1) Where did you connect the power leads? I have fuse tap kit to piggy back off a fuse in the panel, but not sure which one or if I need to make sure it is only powered when the key is on vs constant on. (EDIT: I have recently read elsewhere that you want a constant power source so that camera can close even after the car is shut off. The fuse tap kit works easily and its easy to get the power wire up there. You just need to find a fuse that has constant power--not all of them do--using a multimeter and a paper clip. For negative I found a factory ground behind the rear driver side armrest on the convertible)

2) The plug for the rear tail light seems to have five wires. Which color wire do I tap for the backup light? (EDIT: I got the multi meter out. The 5 wires are Brown=Ground, Black/Red=Brakes, Grey=Parking/Running lights, Blue=Reverse, Black/White=Blinker/Hazard)

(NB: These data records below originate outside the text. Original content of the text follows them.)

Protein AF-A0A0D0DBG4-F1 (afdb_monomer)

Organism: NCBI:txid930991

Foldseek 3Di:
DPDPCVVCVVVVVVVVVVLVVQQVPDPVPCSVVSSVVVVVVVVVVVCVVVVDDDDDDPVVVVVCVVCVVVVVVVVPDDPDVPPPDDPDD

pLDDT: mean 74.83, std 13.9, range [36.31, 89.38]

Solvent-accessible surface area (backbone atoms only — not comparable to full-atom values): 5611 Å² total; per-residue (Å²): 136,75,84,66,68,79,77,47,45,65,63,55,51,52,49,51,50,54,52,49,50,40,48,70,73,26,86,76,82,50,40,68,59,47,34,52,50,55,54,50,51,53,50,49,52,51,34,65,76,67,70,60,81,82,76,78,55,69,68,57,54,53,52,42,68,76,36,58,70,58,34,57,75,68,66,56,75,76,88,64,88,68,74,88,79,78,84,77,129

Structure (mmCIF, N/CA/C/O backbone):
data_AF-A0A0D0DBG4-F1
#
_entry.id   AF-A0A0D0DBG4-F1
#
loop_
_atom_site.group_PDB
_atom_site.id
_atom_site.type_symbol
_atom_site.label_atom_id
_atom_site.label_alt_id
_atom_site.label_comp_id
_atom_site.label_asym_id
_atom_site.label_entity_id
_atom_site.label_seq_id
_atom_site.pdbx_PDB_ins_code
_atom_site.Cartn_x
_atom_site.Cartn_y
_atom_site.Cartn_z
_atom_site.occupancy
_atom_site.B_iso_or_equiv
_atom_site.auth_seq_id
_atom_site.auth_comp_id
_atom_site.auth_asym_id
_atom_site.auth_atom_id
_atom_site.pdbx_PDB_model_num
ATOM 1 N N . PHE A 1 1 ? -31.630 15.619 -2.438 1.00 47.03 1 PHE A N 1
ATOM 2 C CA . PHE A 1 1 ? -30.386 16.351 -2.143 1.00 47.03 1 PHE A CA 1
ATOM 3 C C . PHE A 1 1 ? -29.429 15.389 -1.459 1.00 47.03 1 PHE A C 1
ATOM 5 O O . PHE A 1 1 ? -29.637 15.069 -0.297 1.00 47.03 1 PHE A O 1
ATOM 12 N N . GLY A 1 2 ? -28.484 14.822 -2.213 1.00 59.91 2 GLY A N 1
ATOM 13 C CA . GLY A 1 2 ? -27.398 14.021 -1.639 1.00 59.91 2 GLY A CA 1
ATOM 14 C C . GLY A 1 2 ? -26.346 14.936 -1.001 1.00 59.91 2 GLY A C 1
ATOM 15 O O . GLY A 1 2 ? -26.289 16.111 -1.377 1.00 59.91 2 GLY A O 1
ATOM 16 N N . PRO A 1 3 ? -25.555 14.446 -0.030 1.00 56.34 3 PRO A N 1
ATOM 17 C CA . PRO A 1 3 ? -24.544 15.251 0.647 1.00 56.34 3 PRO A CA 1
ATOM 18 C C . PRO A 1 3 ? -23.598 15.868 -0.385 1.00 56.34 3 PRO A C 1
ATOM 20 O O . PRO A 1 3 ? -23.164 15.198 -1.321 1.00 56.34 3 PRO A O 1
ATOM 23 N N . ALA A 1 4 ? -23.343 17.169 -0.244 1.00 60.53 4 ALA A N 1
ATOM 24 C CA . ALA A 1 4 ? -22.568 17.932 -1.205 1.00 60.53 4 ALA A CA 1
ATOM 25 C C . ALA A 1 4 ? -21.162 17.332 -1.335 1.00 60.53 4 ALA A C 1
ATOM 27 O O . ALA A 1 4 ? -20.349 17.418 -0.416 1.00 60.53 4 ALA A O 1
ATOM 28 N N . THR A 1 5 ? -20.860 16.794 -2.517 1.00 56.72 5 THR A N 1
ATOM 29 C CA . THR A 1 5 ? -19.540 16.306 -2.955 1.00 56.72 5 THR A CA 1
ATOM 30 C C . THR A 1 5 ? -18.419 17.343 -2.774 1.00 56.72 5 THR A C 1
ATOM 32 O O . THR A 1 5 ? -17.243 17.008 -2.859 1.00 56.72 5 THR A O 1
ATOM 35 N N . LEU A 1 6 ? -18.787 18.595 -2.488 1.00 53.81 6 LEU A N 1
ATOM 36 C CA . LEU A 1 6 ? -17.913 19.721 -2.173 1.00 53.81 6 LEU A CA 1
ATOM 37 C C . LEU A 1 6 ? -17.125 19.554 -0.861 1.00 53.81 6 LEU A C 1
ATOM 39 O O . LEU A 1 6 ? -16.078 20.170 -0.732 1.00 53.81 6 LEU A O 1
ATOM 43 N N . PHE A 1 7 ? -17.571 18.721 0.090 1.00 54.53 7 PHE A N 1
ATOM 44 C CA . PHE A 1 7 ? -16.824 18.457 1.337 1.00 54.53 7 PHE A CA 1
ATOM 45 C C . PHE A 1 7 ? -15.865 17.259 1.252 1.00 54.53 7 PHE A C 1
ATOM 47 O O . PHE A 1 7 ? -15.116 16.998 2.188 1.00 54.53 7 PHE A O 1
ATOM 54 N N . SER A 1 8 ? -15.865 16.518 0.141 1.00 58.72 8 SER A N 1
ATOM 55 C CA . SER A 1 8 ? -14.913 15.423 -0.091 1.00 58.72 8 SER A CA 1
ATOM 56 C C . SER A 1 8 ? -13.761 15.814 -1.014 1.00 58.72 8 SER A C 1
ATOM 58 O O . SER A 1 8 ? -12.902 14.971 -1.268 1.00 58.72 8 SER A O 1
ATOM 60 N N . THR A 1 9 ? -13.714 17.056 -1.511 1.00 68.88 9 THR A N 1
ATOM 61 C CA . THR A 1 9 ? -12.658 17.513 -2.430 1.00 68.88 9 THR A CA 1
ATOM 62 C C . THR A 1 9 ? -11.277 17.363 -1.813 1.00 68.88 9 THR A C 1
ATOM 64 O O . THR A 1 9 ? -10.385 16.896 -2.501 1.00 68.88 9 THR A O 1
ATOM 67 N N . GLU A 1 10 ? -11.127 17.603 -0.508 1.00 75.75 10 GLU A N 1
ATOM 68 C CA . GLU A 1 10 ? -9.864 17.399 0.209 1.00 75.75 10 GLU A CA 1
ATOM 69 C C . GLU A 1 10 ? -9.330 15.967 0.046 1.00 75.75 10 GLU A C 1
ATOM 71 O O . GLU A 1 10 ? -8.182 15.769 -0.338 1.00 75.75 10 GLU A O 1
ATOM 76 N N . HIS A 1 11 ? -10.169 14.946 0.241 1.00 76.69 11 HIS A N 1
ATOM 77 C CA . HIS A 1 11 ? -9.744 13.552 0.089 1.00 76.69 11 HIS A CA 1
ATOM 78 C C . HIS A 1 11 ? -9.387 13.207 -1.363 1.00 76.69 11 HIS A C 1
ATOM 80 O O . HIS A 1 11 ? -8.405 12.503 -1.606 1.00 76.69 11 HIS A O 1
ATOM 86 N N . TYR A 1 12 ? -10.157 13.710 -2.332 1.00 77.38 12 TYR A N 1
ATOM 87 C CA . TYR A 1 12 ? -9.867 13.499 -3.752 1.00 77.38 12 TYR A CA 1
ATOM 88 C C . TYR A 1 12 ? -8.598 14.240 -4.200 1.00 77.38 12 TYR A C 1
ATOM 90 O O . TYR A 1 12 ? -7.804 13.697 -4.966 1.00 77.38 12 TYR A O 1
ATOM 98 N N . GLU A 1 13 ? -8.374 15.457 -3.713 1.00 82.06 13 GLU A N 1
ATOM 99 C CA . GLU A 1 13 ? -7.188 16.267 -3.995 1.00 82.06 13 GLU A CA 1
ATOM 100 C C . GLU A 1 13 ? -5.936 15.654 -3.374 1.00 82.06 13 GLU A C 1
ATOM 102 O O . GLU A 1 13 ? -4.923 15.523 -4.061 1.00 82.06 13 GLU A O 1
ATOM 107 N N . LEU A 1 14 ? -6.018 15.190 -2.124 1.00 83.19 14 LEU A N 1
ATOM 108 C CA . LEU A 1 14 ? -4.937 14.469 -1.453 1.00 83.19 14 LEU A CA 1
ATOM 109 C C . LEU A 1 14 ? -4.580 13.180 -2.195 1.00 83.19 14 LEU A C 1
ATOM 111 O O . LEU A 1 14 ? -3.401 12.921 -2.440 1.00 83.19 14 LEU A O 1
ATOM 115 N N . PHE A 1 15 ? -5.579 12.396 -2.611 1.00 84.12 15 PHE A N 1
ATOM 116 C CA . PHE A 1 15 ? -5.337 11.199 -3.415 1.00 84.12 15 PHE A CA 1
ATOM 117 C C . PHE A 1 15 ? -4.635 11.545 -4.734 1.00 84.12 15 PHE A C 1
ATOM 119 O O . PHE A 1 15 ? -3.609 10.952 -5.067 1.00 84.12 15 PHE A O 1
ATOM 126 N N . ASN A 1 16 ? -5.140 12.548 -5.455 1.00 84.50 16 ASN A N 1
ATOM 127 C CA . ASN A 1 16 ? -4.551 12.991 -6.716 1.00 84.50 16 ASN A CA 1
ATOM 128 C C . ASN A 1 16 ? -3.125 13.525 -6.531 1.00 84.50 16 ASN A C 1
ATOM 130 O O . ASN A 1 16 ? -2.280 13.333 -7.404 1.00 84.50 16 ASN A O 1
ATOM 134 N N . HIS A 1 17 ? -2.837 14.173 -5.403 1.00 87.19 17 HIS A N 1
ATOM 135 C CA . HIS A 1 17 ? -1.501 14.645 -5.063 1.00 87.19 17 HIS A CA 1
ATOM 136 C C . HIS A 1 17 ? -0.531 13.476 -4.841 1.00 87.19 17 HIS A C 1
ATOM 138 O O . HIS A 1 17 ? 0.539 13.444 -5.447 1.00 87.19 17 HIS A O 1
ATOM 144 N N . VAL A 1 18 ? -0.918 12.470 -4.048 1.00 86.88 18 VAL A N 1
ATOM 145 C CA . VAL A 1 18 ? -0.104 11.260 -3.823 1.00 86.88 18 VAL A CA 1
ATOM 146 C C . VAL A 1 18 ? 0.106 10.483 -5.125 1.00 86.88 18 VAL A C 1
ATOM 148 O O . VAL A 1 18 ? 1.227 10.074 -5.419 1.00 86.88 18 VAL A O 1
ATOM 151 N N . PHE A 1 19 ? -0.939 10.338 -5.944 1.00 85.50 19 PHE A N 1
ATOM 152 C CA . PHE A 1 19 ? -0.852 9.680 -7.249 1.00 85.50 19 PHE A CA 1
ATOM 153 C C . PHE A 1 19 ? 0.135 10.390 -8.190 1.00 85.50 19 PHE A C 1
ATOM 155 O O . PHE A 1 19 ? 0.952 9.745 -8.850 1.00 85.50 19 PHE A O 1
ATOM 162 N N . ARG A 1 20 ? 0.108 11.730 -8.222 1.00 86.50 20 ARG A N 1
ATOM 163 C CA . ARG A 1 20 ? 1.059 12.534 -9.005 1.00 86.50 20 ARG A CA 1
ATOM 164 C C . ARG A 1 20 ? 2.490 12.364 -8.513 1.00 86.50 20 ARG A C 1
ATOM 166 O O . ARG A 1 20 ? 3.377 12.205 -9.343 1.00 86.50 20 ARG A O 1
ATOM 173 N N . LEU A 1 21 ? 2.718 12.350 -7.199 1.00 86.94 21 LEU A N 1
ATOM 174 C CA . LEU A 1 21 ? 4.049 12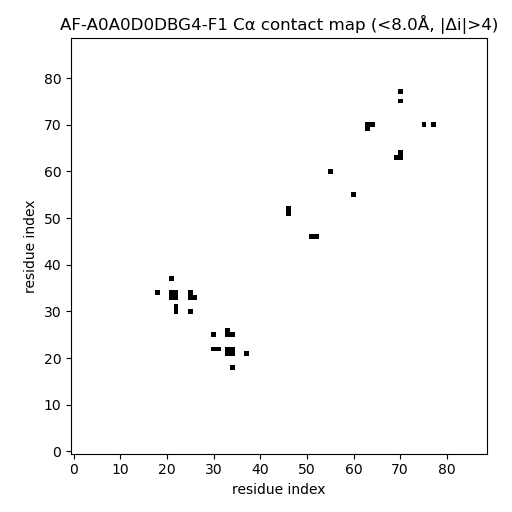.102 -6.640 1.00 86.94 21 LEU A CA 1
ATOM 175 C C . LEU A 1 21 ? 4.564 10.712 -7.033 1.00 86.94 21 LEU A C 1
ATOM 177 O O . LEU A 1 21 ? 5.670 10.610 -7.556 1.00 86.94 21 LE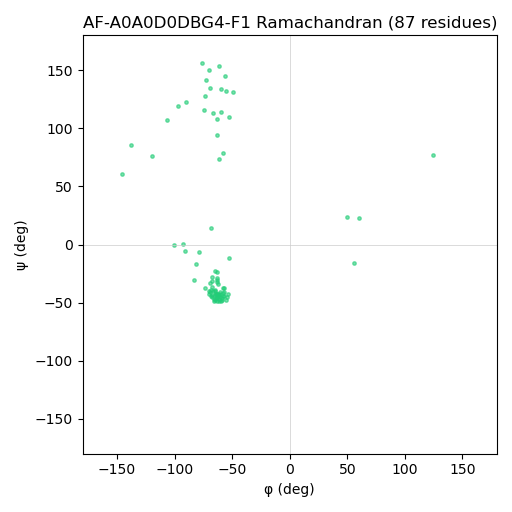U A O 1
ATOM 181 N N . ALA A 1 22 ? 3.751 9.662 -6.874 1.00 85.69 22 ALA A N 1
ATOM 182 C CA . ALA A 1 22 ? 4.115 8.308 -7.302 1.00 85.69 22 ALA A CA 1
ATOM 183 C C . ALA A 1 22 ? 4.459 8.251 -8.804 1.00 85.69 22 ALA A C 1
ATOM 185 O O . ALA A 1 22 ? 5.416 7.592 -9.199 1.00 85.69 22 ALA A O 1
ATOM 186 N N . SER A 1 23 ? 3.739 9.020 -9.625 1.00 81.88 23 SER A N 1
ATOM 187 C CA . SER A 1 23 ? 4.008 9.129 -11.063 1.00 81.88 23 SER A CA 1
ATOM 188 C C . SER A 1 23 ? 5.318 9.869 -11.375 1.00 81.88 23 SER A C 1
ATOM 190 O O . SER A 1 23 ? 6.046 9.452 -12.268 1.00 81.88 23 SER A O 1
ATOM 19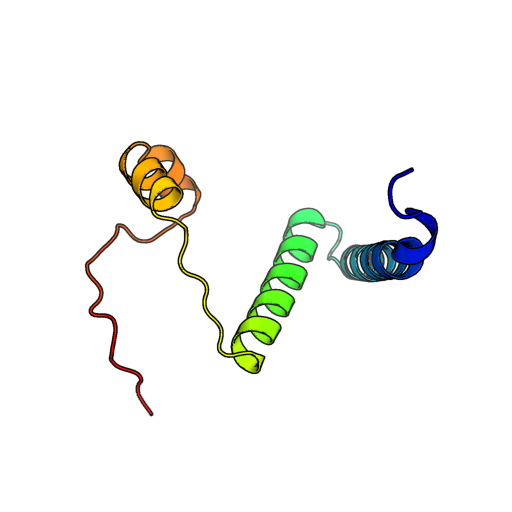2 N N . MET A 1 24 ? 5.639 10.953 -10.657 1.00 84.88 24 MET A N 1
ATOM 193 C CA . MET A 1 24 ? 6.864 11.746 -10.873 1.00 84.88 24 MET A CA 1
ATOM 194 C C . MET A 1 24 ? 8.141 10.998 -10.476 1.00 84.88 24 MET A C 1
ATOM 196 O O . MET A 1 24 ? 9.184 11.210 -11.090 1.00 84.88 24 MET A O 1
ATOM 200 N N . TYR A 1 25 ? 8.061 10.147 -9.449 1.00 82.12 25 TYR A N 1
ATOM 201 C CA . TYR A 1 25 ? 9.188 9.348 -8.957 1.00 82.12 25 TYR A CA 1
ATOM 202 C C . TYR A 1 25 ? 9.276 7.953 -9.587 1.00 82.12 25 TYR A C 1
ATOM 204 O O . TYR A 1 25 ? 10.189 7.195 -9.264 1.00 82.12 25 TYR A O 1
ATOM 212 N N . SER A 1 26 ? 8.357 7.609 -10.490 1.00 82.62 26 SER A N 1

3) I am buying connectors to convert the 2 wire hatch connector lead from the original actuator to the 4B0-973-712 4 pin housing for hatch connector (thanks for the part number) from the new actuator. How do I re-wire 2 wires into the 4 pin housing? (EDIT: I found this diagram http://www.my-gti.com/wp-content/uploads/vw_rvc_golf_mk_5_hatch_loom_layout_1.gif from this guide: http://www.my-gti.com/1423/installing-a-golf-mark-vi-rear-view-camera-rvc-into-a-golf-mark-v. It seems to answer the question--including part numbers for the connectors. I purchased a 4-pin pigtail from amazon: https://www.amazon.com/gp/product/B06Y1KW6R1/ref=oh_aui_detailpage_o00_s00?ie=UTF8&psc=1. After completing the install myself, I discovered the diagram is incorrect regarding the placement of the pins, both for the 4-pin and 2-pin connector. The numbers are correct, but for the correct location of the pins by number for the 4-pin connector see here: https://usercontent2.hubstatic.com/4641835_f520.jpg. For both the connectors think of the flat side opposite the rounded side as the bottom. For the 2-pin connector, you need to connect the wire @ pin #2--by the rounded side--to pin #1 on the 4-pin connector--the bottom corner away from the locking clip. Pin #2 on the 4-pin connector--bottom corner next to the locking clip--is the ground, Pin #3--directly above #1--is the feed from the reverse light, pin #4--directly above #2--is the constant power. I did find another guide that is thorough and more detailed here: http://sniiki.net/0000/2009 CC RVC Install.pdf The guide is a more complicated install with the high-line camera--which has a camera control module--but has some good details like part numbers, etc. Skip it if you get easily confused or overwhelmed--its 40 pages.)

Thanks!


----------



## tommy_190 (Jun 19, 2020)

*Issue with RVC pointing to the sky*

Hi guys
I'm from Italy, owning a 2017 Beetle.
I just got the low line RVC (part number 5C3827469).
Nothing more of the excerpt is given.